*** Begin section ***
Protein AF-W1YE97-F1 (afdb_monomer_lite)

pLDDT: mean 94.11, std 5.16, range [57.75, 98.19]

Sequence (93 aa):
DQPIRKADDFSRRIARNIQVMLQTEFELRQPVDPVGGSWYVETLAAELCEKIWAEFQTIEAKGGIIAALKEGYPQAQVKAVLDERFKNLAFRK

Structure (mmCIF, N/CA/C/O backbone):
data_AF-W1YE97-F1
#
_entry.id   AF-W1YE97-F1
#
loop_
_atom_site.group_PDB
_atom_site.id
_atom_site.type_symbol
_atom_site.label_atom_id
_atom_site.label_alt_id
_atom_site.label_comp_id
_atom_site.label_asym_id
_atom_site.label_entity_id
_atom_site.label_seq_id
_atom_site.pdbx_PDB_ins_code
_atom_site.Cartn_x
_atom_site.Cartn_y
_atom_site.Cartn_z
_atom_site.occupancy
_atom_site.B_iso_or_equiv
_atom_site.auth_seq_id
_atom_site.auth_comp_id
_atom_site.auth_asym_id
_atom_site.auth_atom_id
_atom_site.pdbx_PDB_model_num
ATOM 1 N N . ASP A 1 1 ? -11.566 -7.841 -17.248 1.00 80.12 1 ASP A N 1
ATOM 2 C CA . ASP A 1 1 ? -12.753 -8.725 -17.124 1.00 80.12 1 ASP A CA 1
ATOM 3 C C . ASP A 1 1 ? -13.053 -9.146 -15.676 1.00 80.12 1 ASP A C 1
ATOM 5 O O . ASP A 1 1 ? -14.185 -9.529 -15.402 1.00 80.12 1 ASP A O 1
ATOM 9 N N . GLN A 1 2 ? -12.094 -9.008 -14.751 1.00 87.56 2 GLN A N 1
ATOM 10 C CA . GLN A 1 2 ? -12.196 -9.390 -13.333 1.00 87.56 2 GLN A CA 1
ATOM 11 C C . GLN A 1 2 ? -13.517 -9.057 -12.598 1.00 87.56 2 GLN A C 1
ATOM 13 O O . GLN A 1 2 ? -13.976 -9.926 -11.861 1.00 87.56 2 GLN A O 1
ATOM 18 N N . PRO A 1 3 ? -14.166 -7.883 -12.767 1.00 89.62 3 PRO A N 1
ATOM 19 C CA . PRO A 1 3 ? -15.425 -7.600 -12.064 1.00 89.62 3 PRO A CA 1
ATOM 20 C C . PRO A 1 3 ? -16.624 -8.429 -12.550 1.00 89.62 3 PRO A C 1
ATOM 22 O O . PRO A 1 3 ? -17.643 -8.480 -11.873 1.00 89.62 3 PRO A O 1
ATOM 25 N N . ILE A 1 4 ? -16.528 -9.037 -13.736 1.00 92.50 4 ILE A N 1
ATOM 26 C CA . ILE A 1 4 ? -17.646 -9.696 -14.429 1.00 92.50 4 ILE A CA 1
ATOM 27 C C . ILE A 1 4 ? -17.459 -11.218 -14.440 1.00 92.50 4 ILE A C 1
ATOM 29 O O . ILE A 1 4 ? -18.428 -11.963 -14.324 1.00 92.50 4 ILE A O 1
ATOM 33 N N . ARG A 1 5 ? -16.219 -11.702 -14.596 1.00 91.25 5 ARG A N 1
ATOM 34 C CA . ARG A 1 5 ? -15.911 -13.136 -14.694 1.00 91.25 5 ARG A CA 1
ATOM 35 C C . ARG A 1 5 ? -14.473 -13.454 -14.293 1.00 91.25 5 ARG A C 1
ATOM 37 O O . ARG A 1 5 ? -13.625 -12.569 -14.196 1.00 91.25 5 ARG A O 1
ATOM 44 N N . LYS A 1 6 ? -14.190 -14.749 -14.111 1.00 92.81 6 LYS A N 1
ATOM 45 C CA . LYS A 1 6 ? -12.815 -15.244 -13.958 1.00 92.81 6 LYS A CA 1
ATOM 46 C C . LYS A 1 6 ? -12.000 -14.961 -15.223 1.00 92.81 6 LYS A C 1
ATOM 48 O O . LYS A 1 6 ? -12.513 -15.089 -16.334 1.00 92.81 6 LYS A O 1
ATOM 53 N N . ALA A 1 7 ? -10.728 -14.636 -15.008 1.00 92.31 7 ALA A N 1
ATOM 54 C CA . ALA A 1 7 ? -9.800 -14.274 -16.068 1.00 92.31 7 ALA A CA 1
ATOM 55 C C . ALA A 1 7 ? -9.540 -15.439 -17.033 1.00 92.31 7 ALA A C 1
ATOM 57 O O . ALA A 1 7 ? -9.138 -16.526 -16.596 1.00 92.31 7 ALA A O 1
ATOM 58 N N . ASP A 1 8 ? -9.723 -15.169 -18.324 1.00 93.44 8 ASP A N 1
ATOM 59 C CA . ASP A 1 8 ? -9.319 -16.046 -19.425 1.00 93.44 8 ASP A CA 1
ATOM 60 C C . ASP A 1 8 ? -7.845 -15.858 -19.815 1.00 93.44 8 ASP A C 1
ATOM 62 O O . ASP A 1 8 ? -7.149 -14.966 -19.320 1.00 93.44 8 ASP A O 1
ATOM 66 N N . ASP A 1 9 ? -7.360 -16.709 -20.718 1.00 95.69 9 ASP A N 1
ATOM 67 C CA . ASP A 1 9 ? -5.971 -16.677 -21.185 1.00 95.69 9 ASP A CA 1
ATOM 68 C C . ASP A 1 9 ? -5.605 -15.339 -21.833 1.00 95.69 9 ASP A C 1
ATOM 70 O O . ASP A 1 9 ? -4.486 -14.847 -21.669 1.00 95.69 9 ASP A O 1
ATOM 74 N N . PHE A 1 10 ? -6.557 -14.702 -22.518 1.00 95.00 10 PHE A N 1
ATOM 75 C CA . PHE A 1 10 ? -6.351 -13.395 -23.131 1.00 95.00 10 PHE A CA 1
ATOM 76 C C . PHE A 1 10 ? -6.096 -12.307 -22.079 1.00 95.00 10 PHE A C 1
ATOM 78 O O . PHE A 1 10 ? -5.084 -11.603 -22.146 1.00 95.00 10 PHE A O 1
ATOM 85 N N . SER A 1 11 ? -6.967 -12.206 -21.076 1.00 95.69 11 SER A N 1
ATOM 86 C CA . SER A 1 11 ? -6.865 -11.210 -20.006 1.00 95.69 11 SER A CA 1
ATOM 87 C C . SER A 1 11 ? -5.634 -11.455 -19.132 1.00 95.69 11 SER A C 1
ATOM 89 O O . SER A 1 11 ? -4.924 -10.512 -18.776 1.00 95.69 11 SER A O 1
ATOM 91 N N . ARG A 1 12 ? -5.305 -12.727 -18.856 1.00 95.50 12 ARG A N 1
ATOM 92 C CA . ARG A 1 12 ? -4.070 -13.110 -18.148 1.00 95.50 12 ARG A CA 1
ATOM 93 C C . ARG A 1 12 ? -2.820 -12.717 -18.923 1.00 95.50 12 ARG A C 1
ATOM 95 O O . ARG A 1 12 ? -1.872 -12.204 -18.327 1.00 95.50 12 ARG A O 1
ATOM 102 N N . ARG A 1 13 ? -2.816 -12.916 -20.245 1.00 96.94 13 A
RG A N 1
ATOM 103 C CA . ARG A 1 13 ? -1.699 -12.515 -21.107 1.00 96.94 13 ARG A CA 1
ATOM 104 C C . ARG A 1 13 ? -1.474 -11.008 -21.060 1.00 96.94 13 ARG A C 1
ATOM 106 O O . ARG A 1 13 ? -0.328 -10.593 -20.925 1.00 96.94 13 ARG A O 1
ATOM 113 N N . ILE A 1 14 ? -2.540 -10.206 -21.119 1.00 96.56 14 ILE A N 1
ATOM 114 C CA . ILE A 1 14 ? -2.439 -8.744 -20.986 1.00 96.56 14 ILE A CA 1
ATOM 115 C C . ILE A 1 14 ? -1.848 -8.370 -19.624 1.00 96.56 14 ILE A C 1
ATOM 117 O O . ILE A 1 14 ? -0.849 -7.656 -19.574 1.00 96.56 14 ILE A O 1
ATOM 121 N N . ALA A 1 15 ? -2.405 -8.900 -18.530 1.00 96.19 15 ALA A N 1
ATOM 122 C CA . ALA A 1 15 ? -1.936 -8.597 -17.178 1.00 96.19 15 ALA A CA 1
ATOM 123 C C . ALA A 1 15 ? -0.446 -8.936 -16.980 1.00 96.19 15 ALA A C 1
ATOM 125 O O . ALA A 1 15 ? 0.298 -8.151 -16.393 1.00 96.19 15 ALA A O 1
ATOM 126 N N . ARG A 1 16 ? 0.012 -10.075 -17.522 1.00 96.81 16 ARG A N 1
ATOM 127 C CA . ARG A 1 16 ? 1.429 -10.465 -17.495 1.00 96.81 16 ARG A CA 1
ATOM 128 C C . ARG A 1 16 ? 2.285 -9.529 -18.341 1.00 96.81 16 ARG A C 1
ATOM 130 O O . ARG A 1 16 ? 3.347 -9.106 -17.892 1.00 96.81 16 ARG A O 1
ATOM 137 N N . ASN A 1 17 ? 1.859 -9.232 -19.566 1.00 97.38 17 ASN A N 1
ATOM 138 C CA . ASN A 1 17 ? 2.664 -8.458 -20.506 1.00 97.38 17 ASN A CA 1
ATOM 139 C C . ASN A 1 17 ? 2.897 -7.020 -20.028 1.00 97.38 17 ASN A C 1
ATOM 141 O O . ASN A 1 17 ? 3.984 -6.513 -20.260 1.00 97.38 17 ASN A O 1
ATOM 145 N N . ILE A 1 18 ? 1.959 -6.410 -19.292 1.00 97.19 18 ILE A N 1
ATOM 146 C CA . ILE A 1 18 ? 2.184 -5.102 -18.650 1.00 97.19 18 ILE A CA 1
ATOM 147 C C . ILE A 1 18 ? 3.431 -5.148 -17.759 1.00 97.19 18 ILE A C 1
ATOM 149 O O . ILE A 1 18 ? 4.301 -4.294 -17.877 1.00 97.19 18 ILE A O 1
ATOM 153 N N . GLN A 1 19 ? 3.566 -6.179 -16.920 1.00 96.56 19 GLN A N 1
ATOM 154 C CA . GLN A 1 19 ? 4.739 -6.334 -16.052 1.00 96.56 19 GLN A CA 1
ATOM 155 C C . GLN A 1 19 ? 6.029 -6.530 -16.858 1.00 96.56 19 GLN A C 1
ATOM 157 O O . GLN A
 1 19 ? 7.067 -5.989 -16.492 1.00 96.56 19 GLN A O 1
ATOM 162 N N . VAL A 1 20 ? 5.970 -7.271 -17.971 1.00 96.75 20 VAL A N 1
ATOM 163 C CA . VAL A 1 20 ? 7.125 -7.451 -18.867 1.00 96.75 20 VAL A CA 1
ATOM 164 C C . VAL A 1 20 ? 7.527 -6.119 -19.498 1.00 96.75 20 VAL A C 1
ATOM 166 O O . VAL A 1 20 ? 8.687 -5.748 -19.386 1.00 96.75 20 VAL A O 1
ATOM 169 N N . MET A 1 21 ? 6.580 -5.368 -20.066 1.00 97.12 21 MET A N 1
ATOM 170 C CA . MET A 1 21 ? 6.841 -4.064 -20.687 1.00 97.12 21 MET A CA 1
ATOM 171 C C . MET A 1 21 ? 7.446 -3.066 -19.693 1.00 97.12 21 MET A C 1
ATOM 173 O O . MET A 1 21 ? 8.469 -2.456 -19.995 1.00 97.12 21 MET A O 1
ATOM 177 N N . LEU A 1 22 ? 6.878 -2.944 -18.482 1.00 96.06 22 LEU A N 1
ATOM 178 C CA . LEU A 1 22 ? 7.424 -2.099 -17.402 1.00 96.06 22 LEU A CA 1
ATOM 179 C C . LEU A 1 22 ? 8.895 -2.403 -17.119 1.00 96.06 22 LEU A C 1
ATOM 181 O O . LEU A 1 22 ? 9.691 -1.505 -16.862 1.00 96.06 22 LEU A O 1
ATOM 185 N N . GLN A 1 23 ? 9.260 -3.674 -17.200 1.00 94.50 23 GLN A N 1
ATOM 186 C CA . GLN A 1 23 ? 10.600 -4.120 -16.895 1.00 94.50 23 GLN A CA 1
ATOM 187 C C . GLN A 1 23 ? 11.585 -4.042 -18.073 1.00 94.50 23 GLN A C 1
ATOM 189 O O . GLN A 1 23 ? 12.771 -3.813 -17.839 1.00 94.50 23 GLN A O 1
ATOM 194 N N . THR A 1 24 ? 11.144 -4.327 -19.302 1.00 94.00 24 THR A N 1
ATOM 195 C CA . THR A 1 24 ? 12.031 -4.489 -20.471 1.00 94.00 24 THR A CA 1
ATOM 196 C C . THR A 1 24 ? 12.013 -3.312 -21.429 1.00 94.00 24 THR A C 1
*** End section ***
* Aim of the task:
Only one stretch of the records above is wanted: the lines between the one holding "ATOM 121 N N" and the one holding "ATOM 125 O O", inclusive, reproduced exactly.

* Response below:
ATOM 121 N N . ALA A 1 15 ? -2.405 -8.900 -18.530 1.00 96.19 15 ALA A N 1
ATOM 122 C CA . ALA A 1 15 ? -1.936 -8.597 -17.178 1.00 96.19 15 ALA A CA 1
ATOM 123 C C . ALA A 1 15 ? -0.446 -8.936 -16.980 1.00 96.19 15 ALA A C 1
ATOM 125 O O . ALA A 1 15 ? 0.298 -8.151 -16.393 1.00 96.19 15 ALA A O 1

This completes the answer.